The company today reported (PDF) that the FDA issued a four-observation Form 483 following inspections of its API plants at Pashamylaram, Hyderabad, and Gaddapotharam, Hyderabad. It said that the FDA is currently taking a look at its formulation manufacturing facility at Pashamylaram, Hyderabad.
RELATED: Aurobindo chalks up new FDA manufacturing concerns
Four observations for two plants does not amount to much, but they do add to a long-running list of concerns that the FDA has expressed during rolling inspections of Aurobindo’s plants.
The FDA earlier this year issued a warning letter to Aurobindo’s facility in the Srikakulam district for issues the FDA said contributed to its valsartan products being tainted with a suspected carcinogen. Last month, the agency issued a citation with seven observations at its key Unit 7 in Telangana after earlier noting problems at two other plants there, a sterile drug plant and a finished dose plant. Those two plants have since had their status upgraded.
RELATED: Novartis' Sandoz appears on the mend.

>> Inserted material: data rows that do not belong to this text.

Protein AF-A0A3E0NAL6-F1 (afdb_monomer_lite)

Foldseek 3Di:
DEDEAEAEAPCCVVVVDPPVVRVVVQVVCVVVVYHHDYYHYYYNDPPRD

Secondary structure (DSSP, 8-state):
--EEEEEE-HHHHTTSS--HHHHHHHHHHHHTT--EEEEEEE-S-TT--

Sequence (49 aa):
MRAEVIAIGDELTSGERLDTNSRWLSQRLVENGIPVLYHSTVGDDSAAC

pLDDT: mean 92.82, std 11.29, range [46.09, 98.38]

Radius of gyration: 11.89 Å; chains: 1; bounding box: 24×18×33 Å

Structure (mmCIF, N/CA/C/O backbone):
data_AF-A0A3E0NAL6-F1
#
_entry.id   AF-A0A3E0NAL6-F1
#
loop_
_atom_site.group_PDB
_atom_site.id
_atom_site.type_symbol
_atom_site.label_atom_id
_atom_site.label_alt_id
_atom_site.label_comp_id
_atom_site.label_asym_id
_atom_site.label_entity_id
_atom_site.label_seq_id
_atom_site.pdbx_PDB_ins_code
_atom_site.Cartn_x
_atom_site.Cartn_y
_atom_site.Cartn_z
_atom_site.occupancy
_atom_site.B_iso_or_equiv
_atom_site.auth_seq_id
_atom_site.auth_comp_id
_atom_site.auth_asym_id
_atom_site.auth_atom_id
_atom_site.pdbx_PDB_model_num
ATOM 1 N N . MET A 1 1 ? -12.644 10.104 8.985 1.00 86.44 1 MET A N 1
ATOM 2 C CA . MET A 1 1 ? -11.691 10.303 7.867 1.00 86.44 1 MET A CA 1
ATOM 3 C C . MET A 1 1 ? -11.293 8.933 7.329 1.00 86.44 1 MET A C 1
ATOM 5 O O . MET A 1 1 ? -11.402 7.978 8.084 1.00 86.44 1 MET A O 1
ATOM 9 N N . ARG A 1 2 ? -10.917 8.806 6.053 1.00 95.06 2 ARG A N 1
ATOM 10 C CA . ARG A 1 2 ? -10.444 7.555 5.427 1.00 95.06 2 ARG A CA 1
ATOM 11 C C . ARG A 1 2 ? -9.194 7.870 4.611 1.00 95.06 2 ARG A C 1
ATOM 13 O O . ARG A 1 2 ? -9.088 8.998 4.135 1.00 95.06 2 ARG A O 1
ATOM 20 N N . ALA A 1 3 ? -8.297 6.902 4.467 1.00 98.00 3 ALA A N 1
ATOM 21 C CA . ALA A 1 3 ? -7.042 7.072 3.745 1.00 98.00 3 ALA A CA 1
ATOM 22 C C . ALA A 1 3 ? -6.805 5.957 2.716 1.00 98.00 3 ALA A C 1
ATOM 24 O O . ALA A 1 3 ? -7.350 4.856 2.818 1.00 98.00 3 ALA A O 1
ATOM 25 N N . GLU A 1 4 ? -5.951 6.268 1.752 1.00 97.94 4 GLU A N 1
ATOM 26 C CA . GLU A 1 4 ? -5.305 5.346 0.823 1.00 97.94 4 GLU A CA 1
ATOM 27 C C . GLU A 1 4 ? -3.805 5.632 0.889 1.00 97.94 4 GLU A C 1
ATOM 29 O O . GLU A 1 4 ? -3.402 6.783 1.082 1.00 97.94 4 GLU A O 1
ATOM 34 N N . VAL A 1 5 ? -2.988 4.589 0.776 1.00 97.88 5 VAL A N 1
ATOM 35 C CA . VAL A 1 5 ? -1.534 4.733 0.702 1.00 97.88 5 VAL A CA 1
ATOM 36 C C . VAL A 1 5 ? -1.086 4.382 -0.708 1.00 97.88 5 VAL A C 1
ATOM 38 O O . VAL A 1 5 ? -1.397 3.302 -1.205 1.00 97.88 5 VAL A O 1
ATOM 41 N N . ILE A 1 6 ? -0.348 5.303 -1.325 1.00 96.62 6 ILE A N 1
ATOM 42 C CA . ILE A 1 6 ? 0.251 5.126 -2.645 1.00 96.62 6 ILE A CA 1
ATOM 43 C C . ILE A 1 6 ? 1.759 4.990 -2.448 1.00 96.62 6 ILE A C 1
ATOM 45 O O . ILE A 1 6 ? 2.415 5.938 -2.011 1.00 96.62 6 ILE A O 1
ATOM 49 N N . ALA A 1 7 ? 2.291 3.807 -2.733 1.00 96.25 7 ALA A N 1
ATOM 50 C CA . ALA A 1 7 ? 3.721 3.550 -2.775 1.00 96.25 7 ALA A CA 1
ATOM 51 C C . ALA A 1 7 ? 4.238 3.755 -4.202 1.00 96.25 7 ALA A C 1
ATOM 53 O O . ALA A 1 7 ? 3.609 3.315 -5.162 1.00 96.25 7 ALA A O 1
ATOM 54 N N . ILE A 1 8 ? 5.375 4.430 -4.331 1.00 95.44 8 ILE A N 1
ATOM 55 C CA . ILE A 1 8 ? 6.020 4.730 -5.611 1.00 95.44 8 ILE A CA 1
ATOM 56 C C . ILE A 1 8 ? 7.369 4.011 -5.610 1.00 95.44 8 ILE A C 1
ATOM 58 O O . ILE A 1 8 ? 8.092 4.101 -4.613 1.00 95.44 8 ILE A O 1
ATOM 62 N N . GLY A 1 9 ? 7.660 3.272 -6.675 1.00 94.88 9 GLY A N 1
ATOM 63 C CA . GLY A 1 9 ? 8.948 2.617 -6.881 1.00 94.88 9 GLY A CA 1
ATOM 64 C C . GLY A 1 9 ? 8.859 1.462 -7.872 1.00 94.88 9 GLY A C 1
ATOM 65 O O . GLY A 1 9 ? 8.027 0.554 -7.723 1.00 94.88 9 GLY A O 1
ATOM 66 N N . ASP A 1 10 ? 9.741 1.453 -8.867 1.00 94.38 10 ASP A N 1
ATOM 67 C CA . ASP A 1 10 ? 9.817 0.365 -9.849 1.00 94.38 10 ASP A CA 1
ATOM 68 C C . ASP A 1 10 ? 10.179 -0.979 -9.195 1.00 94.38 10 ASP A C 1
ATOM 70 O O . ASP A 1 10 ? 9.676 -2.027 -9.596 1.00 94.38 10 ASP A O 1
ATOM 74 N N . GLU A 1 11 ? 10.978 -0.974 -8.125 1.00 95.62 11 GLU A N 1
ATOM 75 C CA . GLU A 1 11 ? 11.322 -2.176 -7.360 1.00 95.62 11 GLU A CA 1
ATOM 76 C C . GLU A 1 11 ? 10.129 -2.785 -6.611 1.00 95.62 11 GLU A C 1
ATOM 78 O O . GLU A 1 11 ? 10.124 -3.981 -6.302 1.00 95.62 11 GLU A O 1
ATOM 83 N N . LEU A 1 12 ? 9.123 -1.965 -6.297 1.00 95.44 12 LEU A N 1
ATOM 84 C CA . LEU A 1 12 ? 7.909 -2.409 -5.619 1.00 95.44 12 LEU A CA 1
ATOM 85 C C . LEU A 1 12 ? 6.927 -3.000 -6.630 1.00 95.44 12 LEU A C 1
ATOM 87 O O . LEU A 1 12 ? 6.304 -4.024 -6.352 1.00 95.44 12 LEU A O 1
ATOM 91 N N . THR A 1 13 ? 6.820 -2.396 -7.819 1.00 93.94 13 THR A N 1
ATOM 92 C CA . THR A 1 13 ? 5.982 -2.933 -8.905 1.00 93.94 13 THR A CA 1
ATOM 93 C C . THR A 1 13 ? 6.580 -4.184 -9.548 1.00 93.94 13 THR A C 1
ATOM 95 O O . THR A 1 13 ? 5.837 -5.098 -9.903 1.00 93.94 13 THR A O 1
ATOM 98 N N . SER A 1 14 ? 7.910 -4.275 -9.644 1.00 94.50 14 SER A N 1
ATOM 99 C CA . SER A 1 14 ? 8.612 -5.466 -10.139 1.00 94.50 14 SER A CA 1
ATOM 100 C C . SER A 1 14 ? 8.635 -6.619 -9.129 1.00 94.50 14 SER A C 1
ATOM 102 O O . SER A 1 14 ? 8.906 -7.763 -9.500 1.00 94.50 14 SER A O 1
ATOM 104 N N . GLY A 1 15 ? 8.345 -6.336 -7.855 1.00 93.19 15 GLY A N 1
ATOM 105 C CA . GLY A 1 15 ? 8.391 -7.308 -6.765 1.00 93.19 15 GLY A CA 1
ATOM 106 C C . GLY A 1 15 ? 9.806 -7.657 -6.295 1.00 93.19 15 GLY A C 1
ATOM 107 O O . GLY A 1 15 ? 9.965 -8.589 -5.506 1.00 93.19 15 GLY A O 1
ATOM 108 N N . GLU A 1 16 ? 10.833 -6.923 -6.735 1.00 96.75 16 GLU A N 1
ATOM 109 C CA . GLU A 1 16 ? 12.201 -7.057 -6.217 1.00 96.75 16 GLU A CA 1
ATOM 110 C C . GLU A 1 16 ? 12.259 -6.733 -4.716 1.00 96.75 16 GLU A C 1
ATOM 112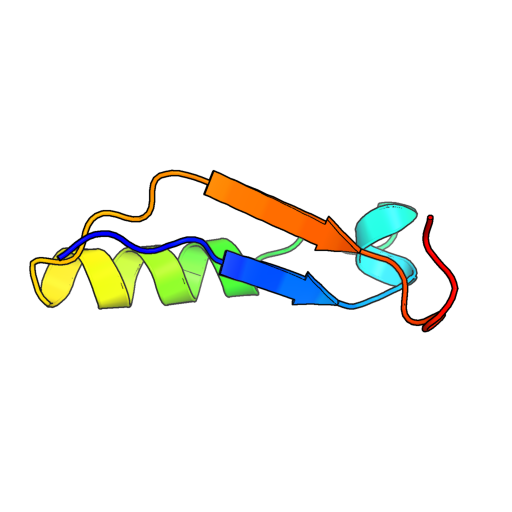 O O . GLU A 1 16 ? 13.025 -7.339 -3.958 1.00 96.75 16 GLU A O 1
ATOM 117 N N . ARG A 1 17 ? 11.406 -5.805 -4.264 1.00 96.50 17 ARG A N 1
ATOM 118 C CA . ARG A 1 17 ? 11.262 -5.431 -2.858 1.00 96.50 17 ARG A CA 1
ATOM 119 C C . ARG A 1 17 ? 9.813 -5.466 -2.403 1.00 96.50 17 ARG A C 1
ATOM 121 O O . ARG A 1 17 ? 8.894 -5.067 -3.107 1.00 96.50 17 ARG A O 1
ATOM 128 N N . LEU A 1 18 ? 9.627 -5.910 -1.163 1.00 96.25 18 LEU A N 1
ATOM 129 C CA . LEU A 1 18 ? 8.324 -5.894 -0.515 1.00 96.25 18 LEU A CA 1
ATOM 130 C C . LEU A 1 18 ? 8.022 -4.495 0.031 1.00 96.25 18 LEU A C 1
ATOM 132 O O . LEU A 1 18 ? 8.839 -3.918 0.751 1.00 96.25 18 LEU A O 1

But where is that Aurobindo U.S. generics deal?
Aurobindo has been fighting to get its plants in order even as it has been struggling to satisfy the Federal Trade Commission, which wants the drugmaker to unload some U.S. meds before the agency will allow it to buy 300 products from Novartis’ Sandoz unit. The companies have announced delays several times since the deal was struck more than a year ago, leading some at Sandoz to question whether it will get finalized.
A Novartis spokesperson told FiercePharma last month that both companies are working closely with the authorities, including the FTC.